In total, glacier protection costs a few hundred thousand euros a year, which are paid without exception by the glacier railways. However, the investments are justified, as the glacier and ski operations thus have no need to be anxious about their future.
Station 11
The bedrock is polished by the glacier that flows above it and the rocks carried in the ice. The rock affected by the glacier has an unmistakable appearance and is referred to as glacial polish. The characteristic scratches in the rock are called striations.How pieces of rock can also be broken off. Using these traces, it is possible to determine the flow direction of the ice for Ice Age glaciers. An especially fine sediment is created when the rock is ‘polished’. This gets into the melted water and leads to the characteristic cloudiness of the glacial runoff, which is also referred to as ‘glacial milk’.
Station 12
The image below shows the changes to the Schaufelferner since 1850. At this time, the glacier reached its greatest expansion since the last Ice Age.This image clearly shows the side moraines after the last glacial expansion in 1850. Numerous impressive side moraine embankments still indicate this glacial peak.Among other places, you travel over a particularly clear example in the gondola in the 2nd section of the Eisgrat railway.
Development of the glacial climate
At the height of the last Ice Age around 20,000 years ago, the Alps were covered with ice up to the great lakes in the foothills of the Alps, with only the highest peaks protruding.10,000 years ago, it became warmer and the glaciers in the valleys melted. The glaciers that remained were of a similar size or smaller than those today. The Little Ice Age around 1250 led to cooling, and so the glaciers reached a peak within the last 10,000 years in 1850. Since then, the glaciers have been retreating, interrupted with brief advancements in 1870, 1920 and 1980.
The illustration shows the postglacial temperature development in the Eastern Alps region. The glacial expansion determined so far and the forest and tree lines were used to determine the development of the summer temperature (May-September) for the last 11,000 years. In over 65% of this time, the temperatures lay above the mean of 1980-90, which are the red areas in the graph.
Station 13
Glaciers are created where snow does not melt for several years.

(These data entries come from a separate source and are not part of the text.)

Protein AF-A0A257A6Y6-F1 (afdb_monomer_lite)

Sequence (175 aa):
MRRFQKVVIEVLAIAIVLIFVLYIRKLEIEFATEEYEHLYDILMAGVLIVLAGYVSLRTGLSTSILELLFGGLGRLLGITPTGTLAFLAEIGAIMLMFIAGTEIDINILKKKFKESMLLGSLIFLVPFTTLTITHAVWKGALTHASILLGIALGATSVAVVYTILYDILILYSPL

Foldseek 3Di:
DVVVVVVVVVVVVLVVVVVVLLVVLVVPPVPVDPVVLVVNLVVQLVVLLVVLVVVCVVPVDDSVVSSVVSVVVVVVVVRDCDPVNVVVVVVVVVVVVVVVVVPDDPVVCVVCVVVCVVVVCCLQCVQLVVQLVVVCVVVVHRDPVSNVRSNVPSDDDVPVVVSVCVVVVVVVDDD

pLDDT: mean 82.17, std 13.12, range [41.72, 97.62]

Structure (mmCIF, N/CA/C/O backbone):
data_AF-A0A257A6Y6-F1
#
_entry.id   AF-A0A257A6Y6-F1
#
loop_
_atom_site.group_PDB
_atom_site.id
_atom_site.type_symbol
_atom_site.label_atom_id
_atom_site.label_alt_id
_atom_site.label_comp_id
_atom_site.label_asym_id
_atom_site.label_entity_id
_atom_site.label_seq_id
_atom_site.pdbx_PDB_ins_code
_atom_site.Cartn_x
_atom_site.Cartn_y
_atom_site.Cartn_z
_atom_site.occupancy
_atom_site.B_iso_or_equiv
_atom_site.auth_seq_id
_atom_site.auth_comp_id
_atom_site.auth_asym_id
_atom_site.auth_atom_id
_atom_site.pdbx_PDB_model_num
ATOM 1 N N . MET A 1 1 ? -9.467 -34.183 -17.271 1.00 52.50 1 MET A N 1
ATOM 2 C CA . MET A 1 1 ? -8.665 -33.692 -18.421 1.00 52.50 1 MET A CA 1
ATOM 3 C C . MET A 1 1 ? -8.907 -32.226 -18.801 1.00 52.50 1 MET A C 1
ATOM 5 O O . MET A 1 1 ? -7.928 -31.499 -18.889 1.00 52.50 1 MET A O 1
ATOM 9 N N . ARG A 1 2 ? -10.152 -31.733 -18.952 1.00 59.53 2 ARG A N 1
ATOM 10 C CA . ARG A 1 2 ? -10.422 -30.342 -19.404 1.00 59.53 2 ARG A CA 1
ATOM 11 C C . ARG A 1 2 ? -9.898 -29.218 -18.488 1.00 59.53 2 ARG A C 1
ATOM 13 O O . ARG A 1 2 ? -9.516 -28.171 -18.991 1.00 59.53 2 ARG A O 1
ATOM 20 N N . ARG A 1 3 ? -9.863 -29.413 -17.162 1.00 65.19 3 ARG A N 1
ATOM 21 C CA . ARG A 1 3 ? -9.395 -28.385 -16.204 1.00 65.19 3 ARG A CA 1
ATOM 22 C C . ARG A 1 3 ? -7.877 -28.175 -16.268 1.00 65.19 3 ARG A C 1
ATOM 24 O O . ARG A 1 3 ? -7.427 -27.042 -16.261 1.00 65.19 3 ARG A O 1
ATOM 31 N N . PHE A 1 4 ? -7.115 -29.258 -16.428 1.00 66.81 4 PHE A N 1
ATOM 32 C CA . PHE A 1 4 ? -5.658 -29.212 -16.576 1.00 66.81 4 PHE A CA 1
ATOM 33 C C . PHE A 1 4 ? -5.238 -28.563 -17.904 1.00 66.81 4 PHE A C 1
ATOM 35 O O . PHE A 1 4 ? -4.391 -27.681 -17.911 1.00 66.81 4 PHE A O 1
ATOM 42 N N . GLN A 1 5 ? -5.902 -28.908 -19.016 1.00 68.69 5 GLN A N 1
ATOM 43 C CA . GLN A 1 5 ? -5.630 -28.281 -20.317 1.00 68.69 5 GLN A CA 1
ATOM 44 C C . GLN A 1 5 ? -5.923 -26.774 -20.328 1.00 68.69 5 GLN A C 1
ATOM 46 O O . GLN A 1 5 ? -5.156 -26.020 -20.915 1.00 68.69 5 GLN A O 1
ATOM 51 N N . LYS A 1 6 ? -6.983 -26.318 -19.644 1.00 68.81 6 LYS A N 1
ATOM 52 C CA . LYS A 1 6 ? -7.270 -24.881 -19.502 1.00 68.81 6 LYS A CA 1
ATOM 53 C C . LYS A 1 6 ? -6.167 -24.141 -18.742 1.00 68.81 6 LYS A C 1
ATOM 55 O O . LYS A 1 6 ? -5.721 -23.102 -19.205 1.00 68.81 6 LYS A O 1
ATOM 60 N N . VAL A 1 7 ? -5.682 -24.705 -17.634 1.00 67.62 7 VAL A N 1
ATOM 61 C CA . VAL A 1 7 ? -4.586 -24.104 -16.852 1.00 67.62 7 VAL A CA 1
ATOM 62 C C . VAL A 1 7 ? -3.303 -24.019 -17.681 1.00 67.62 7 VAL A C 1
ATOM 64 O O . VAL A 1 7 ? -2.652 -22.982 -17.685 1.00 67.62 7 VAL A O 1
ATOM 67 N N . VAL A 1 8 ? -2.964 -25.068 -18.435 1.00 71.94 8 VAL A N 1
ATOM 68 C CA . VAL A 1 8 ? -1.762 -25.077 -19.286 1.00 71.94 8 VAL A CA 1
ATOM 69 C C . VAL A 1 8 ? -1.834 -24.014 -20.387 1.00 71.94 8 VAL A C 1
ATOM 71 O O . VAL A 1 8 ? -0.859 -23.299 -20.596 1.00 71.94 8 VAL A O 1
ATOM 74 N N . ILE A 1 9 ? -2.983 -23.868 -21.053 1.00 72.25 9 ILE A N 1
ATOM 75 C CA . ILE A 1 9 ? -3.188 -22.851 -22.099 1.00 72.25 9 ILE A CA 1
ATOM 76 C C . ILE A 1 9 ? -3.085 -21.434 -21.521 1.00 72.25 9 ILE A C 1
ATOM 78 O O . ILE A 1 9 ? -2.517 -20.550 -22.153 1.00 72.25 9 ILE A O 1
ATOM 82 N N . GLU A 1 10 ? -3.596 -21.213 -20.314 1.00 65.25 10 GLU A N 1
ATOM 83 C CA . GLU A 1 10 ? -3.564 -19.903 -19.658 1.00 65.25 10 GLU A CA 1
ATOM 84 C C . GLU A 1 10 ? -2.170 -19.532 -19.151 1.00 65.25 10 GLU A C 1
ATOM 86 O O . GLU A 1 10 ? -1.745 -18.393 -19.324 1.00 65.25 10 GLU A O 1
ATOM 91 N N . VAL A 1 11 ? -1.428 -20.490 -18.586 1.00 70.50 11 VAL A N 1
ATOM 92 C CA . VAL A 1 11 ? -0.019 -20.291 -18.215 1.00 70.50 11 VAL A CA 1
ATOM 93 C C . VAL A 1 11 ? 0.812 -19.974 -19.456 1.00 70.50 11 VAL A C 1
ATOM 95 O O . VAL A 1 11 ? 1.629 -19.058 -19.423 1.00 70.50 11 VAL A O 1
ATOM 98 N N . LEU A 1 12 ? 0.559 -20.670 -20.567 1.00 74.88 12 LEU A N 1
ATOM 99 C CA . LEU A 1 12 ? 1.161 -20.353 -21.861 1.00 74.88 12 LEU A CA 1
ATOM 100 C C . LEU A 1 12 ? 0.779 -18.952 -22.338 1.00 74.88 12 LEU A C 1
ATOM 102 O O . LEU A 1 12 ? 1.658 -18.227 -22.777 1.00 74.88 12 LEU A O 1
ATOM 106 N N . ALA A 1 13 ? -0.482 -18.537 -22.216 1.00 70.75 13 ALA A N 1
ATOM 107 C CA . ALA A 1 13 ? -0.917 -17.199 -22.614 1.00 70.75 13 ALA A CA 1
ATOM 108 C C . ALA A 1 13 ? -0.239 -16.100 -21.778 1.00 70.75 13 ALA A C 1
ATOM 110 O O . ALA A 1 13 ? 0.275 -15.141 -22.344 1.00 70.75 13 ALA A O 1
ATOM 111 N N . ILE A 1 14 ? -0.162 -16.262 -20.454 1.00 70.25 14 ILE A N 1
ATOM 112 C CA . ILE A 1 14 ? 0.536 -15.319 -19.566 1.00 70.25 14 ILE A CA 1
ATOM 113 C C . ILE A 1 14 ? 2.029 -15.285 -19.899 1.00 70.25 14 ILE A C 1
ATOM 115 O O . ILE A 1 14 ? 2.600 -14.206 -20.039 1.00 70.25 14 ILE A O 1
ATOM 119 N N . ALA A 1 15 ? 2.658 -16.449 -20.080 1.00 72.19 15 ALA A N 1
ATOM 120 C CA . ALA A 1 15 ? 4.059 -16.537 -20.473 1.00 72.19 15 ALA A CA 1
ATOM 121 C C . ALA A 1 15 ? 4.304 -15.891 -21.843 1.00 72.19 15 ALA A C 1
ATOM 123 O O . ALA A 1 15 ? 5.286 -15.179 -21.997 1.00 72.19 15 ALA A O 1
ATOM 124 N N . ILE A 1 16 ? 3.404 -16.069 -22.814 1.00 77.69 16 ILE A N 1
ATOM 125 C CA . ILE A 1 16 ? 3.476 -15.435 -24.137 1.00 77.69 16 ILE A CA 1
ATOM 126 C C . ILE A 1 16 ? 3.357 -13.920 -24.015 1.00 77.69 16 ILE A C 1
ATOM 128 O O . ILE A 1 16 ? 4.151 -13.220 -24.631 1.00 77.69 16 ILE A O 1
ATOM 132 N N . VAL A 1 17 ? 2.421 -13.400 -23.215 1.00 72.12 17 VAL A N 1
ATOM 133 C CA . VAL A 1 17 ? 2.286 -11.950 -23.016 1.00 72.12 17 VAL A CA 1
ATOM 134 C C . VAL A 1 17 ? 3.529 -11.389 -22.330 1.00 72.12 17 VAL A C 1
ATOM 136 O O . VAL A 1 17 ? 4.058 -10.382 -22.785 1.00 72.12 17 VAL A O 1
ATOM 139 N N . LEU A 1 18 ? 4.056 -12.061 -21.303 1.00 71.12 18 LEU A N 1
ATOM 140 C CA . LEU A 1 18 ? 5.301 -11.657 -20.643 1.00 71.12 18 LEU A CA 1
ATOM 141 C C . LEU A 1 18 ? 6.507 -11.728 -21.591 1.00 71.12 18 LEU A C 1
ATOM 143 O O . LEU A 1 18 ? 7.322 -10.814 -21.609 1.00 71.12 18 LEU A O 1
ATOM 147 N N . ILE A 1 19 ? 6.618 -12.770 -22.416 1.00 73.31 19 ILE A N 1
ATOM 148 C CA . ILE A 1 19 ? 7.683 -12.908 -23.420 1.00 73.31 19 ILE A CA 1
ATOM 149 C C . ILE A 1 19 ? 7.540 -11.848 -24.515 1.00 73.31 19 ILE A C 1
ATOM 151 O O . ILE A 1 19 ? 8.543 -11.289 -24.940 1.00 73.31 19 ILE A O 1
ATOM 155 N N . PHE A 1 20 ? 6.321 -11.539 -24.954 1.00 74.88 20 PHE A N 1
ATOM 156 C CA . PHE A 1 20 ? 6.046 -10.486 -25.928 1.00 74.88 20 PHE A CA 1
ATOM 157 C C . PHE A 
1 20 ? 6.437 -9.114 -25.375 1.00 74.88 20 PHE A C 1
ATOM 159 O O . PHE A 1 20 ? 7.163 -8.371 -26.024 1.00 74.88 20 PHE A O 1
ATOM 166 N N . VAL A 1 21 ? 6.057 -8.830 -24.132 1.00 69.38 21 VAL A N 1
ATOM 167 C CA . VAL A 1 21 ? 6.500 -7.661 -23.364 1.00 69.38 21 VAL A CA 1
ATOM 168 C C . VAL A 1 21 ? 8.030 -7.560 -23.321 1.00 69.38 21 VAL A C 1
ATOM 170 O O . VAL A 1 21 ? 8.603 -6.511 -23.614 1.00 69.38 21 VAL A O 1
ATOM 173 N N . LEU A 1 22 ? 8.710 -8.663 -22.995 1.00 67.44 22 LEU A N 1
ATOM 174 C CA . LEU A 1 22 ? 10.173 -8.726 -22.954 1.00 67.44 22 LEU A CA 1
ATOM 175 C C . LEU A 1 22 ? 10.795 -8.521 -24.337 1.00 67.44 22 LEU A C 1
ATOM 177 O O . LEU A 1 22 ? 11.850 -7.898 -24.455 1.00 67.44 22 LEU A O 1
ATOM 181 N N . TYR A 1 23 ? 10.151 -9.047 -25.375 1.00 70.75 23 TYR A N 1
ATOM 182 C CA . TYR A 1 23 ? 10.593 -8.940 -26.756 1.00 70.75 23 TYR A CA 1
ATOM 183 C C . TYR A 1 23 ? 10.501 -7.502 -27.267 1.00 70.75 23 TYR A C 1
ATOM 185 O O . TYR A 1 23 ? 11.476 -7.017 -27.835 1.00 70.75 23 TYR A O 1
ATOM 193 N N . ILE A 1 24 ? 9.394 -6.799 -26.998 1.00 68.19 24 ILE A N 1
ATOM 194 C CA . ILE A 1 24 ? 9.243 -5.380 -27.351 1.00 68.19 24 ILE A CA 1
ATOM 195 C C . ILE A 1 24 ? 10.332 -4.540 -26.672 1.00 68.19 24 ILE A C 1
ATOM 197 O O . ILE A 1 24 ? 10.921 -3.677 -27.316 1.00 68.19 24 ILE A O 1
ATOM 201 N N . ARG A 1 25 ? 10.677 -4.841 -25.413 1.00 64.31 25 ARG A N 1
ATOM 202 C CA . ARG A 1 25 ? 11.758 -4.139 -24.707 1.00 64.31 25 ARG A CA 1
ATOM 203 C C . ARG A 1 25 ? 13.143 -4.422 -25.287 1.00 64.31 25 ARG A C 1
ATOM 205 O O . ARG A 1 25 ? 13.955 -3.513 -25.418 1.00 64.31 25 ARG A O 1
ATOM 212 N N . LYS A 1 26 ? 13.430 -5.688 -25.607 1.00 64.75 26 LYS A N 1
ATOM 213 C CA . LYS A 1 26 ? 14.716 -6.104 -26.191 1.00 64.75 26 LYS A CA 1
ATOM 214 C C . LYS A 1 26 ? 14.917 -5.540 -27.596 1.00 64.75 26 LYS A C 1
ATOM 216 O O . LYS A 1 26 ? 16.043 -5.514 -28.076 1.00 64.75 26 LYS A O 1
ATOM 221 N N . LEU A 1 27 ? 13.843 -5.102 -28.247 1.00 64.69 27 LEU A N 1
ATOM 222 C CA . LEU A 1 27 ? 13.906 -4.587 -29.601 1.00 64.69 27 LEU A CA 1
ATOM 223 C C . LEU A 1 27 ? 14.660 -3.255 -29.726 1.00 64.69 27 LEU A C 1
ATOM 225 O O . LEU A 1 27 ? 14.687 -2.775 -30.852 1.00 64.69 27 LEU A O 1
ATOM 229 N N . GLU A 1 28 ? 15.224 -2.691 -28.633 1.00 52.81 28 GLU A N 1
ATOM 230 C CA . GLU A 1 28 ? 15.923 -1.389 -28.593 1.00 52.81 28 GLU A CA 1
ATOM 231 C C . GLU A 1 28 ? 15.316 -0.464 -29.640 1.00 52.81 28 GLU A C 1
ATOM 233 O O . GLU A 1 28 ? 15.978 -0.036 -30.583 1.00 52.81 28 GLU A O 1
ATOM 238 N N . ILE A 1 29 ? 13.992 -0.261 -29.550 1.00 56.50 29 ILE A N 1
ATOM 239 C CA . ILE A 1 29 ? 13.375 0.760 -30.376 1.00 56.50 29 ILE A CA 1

It remains on the ground and turns into glacial ice over several decades. The fluffy snow weighing 300 kg/m³ is compressed in a year into firn weighing 700 kg/m³. Compression then continues slowly until, after around 30 years, the final stage ‘ice’ is achieved, weighing 917 kg/m³. Under the influence of gravity, the ice is shaped and in constant movement. The glacier thus moves several metres a year towards the valley.

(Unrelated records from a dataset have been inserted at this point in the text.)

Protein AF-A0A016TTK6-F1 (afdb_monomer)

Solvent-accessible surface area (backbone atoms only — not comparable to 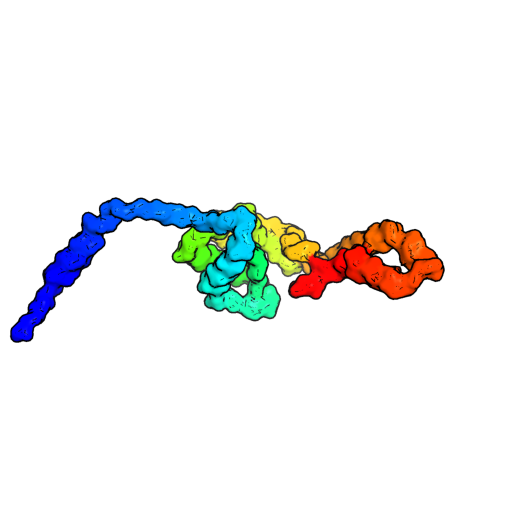full-atom values): 11763 Å² total; per-residue (Å²): 141,78,85,83,55,77,64,60,61,52,52,56,54,52,57,65,70,74,69,81,76,89,67,86,77,77,75,75,65,89,67,65,57,86,89,49,88,56,37,64,57,54,50,52,54,50,48,46,70,71,36,60,89,72,64,50,72,77,89,38,39,48,80,53,92,94,48,74,49,79,58,59,96,44,70,69,56,38,38,53,50,54,46,52,50,39,59,48,36,46,75,74,76,40,80,76,58,57,94,78,44,65,45,69,61,72,50,87,80,67,96,75,80,50,59,54,96,85,42,74,42,49,79,42,64,62,49,78,54,84,87,34,62,51,35,24,75,61,52,58,63,63,46,53,49,52,31,51,52,51,19,50,55,43,42,64,76,45,38,75,61,66,72,34,87,87,49,56,67,73,56,42,51,50,48,40,59,70,58,25,46,48,54,59,43,60,69,76,74,130

InterPro domains:
  IPR000477 Reverse transcriptase domain [PF00078] (32-104)
  IPR000477 Reverse transcriptase domain [PS50878] (1-130)
  IPR043128 Reverse transcriptase/Diguanylate cyclase domain [G3DSA:3.30.70.270] (6-109)
  IPR043502 DNA/RNA polymerase superfamily [SSF56672] (23-147)

Nearest PDB structures (foldseek):
  4b3p-assembly1_B  TM=3.416E-01  e=9.381E-02  Human immunodeficiency virus 1
  1lwf-assembly1_B  TM=3.401E-01  e=4.722E-01  Human immunodeficiency virus 1

Organism: NCBI:txid53326

pLDDT: mean 76.01, std 19.0, range [24.61, 95.94]

Radius of gyration: 26.48 Å; Cα contacts (8 Å, |Δi|>4): 141; chains: 1; bounding box: 95×48×54 Å

Foldseek 3Di:
DDDDDPVVVVVVVVVVVPPPDDDPPPPPPVPQPPPDPCSQVVQVVVCCVLCVVVDDDPPAWDDDRPDIDGDDPDLVVVLVSVQVSQVSCVVVVHHDPQAPDEDAAAADDDPDFHAHVNDTRHYDQWDADQNFIQGSPRDCVVVLVVLVVVLVVQCVVCVVQLVDPPHDPVVNVVSCVVTRVCSNCSPVPD

Structure (mmCIF, N/CA/C/O backbone):
data_AF-A0A016TTK6-F1
#
_entry.id   AF-A0A016TTK6-F1
#
loop_
_atom_site.group_PDB
_atom_site.id
_atom_site.type_symbol
_atom_site.label_atom_id
_atom_site.label_alt_id
_atom_site.label_comp_id
_atom_site.label_asym_id
_atom_site.label_entity_id
_atom_site.label_seq_id
_atom_site.pdbx_PDB_ins_code
_atom_site.Cartn_x
_atom_site.Cartn_y
_atom_site.Cartn_z
_atom_site.occupancy
_atom_site.B_iso_or_equiv
_atom_site.auth_seq_id
_atom_site.auth_comp_id
_atom_site.auth_asym_id
_atom_site.auth_atom_id
_atom_site.pdbx_PDB_model_num
ATOM 1 N N . MET A 1 1 ? -65.759 -17.285 -0.476 1.00 34.97 1 MET A N 1
ATOM 2 C CA . MET A 1 1 ? -65.028 -18.494 -0.915 1.00 34.97 1 MET A CA 1
ATOM 3 C C . MET A 1 1 ? -63.624 -18.065 -1.312 1.00 34.97 1 MET A C 1
ATOM 5 O O . MET A 1 1 ? -63.510 -17.327 -2.272 1.00 34.97 1 MET A O 1
ATOM 9 N N . GLY A 1 2 ? -62.535 -18.364 -0.618 1.00 39.97 2 GLY A N 1
ATOM 10 C CA . GLY A 1 2 ? -62.307 -18.887 0.724 1.00 39.97 2 GLY A CA 1
ATOM 11 C C . GLY A 1 2 ? -60.915 -18.378 1.120 1.00 39.97 2 GLY A C 1
ATOM 12 O O . GLY A 1 2 ? -59.979 -18.505 0.336 1.00 39.97 2 GLY A O 1
ATOM 13 N N . ALA A 1 3 ? -60.813 -17.704 2.264 1.00 37.66 3 ALA A N 1
ATOM 14 C CA . ALA A 1 3 ? -59.553 -17.188 2.781 1.00 37.66 3 ALA A CA 1
ATOM 15 C C . ALA A 1 3 ? -58.731 -18.362 3.329 1.00 37.66 3 ALA A C 1
ATOM 17 O O . ALA A 1 3 ? -59.183 -19.034 4.256 1.00 37.66 3 ALA A O 1
ATOM 18 N N . ALA A 1 4 ? -57.555 -18.617 2.753 1.00 43.00 4 ALA A N 1
ATOM 19 C CA . ALA A 1 4 ? -56.589 -19.548 3.326 1.00 43.00 4 ALA A CA 1
ATOM 20 C C . ALA A 1 4 ? -56.131 -18.991 4.681 1.00 43.00 4 ALA A C 1
ATOM 22 O O . ALA A 1 4 ? -55.687 -17.844 4.786 1.00 43.00 4 ALA A O 1
ATOM 23 N N . SER A 1 5 ? -56.322 -19.780 5.733 1.00 52.12 5 SER A N 1
ATOM 24 C CA . SER A 1 5 ? -56.024 -19.375 7.104 1.00 52.12 5 SER A CA 1
ATOM 25 C C . SER A 1 5 ? -54.513 -19.413 7.358 1.00 52.12 5 SER A C 1
ATOM 27 O O . SER A 1 5 ? -53.790 -20.229 6.787 1.00 52.12 5 SER A O 1
ATOM 29 N N . LEU A 1 6 ? -54.022 -18.544 8.248 1.00 48.81 6 LEU A N 1
ATOM 30 C CA . LEU A 1 6 ? -52.603 -18.410 8.622 1.00 48.81 6 LEU A CA 1
ATOM 31 C C . LEU A 1 6 ? -51.942 -19.727 9.100 1.00 48.81 6 LEU A C 1
ATOM 33 O O . LEU A 1 6 ? -50.715 -19.813 9.139 1.00 48.81 6 LEU A O 1
ATOM 37 N N . GLN A 1 7 ? -52.731 -20.763 9.403 1.00 49.50 7 GLN A N 1
ATOM 38 C CA . GLN A 1 7 ? -52.254 -22.112 9.716 1.00 49.50 7 GLN A CA 1
ATOM 39 C C . GLN A 1 7 ? -51.696 -22.866 8.493 1.00 49.50 7 GLN A C 1
ATOM 41 O O . GLN A 1 7 ? -50.654 -23.510 8.620 1.00 49.50 7 GLN A O 1
ATOM 46 N N . GLU A 1 8 ? -52.282 -22.723 7.298 1.00 47.78 8 GLU A N 1
ATOM 47 C CA . GLU A 1 8 ? -51.796 -23.405 6.080 1.00 47.78 8 GLU A CA 1
ATOM 48 C C . GLU A 1 8 ? -50.446 -22.842 5.599 1.00 47.78 8 GLU A C 1
ATOM 50 O O . GLU A 1 8 ? -49.564 -23.587 5.164 1.00 47.78 8 GLU A O 1
ATOM 55 N N . CYS A 1 9 ? -50.221 -21.533 5.760 1.00 48.06 9 CYS A N 1
ATOM 56 C CA . CYS A 1 9 ? -48.932 -20.904 5.451 1.00 48.06 9 CYS A CA 1
ATOM 57 C C . CYS A 1 9 ? -47.811 -21.357 6.405 1.00 48.06 9 CYS A C 1
ATOM 59 O O . CYS A 1 9 ? -46.649 -21.462 5.998 1.00 48.06 9 CYS A O 1
ATOM 61 N N . HIS A 1 10 ? -48.142 -21.667 7.663 1.00 47.47 10 HIS A N 1
ATOM 62 C CA . HIS A 1 10 ? -47.164 -22.137 8.643 1.00 47.47 10 HIS A CA 1
ATOM 63 C C . HIS A 1 10 ? -46.780 -23.611 8.413 1.00 47.47 10 HIS A C 1
ATOM 65 O O . HIS A 1 10 ? -45.607 -23.977 8.546 1.00 47.47 10 HIS A O 1
ATOM 71 N N . GLU A 1 11 ? -47.723 -24.448 7.967 1.00 46.72 11 GLU A N 1
ATOM 72 C CA . GLU A 1 11 ? -47.451 -25.844 7.599 1.00 46.72 11 GLU A CA 1
ATOM 73 C C . GLU A 1 11 ? -46.645 -25.977 6.298 1.00 46.72 11 GLU A C 1
ATOM 75 O O . GLU A 1 11 ? -45.729 -26.803 6.229 1.00 46.72 11 GLU A O 1
ATOM 80 N N . LEU A 1 12 ? -46.876 -25.115 5.300 1.00 48.19 12 LEU A N 1
ATOM 81 C CA . LEU A 1 12 ? -46.060 -25.076 4.077 1.00 48.19 12 LEU A CA 1
ATOM 82 C C . LEU A 1 12 ? -44.612 -24.625 4.351 1.00 48.19 12 LEU A C 1
ATOM 84 O O . LEU A 1 12 ? -43.673 -25.156 3.751 1.00 48.19 12 LEU A O 1
ATOM 88 N N . SER A 1 13 ? -44.405 -23.718 5.313 1.00 42.78 13 SER A N 1
ATOM 89 C CA . SER A 1 13 ? -43.069 -23.265 5.736 1.00 42.78 13 SER A CA 1
ATOM 90 C C . SER A 1 13 ? -42.308 -24.334 6.542 1.00 42.78 13 SER A C 1
ATOM 92 O O . SER A 1 13 ? -41.108 -24.546 6.341 1.00 42.78 13 SER A O 1
ATOM 94 N N . GLN A 1 14 ? -43.007 -25.102 7.388 1.00 44.16 14 GLN A N 1
ATOM 95 C CA . GLN A 1 14 ? -42.432 -26.237 8.129 1.00 44.16 14 GLN A CA 1
ATOM 96 C C . GLN A 1 14 ? -42.119 -27.438 7.219 1.00 44.16 14 GLN A C 1
ATOM 98 O O . GLN A 1 14 ? -41.091 -28.097 7.397 1.00 44.16 14 GLN A O 1
ATOM 103 N N . LYS A 1 15 ? -42.945 -27.702 6.196 1.00 43.34 15 LYS A N 1
ATOM 104 C CA . LYS A 1 15 ? -42.727 -28.805 5.243 1.00 43.34 15 LYS A CA 1
ATOM 105 C C . LYS A 1 15 ? -41.562 -28.535 4.283 1.00 43.34 15 LYS A C 1
ATOM 107 O O . LYS A 1 15 ? -40.856 -29.471 3.913 1.00 43.34 15 LYS A O 1
ATOM 112 N N . ARG A 1 16 ? -41.269 -27.263 3.977 1.00 38.03 16 ARG A N 1
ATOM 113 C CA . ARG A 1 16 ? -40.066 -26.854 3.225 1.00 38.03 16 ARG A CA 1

In some places, the forces are so great that the ice cannot react with plastic deformation, such as at the edge of the land and over rock hummocks in the ground. Then cracks form, called crevasses. he melted water creates channels in the ice. At the surface, melted water forms a meandering stream, which reaches the ground via the glacier mills (vertical channels in the ice) and then emerges again at the mouth of the glacier.
The glacier in front of which you are standing is the Schaufelferner. ‘Ferner’ is a Tyrolean term meaning ‘glacier’. The ice of the Schaufelferner is up to 70m thick.At the glacier tongue (= often tongue-shaped, lower part of a glacier), up to 10cm of ice melts on a hot summer day. Several metres of ice can melt throughout the summer (= ablation zone). At the higher regions of the glacier, the snow remains throughout the year (= accumulation zone).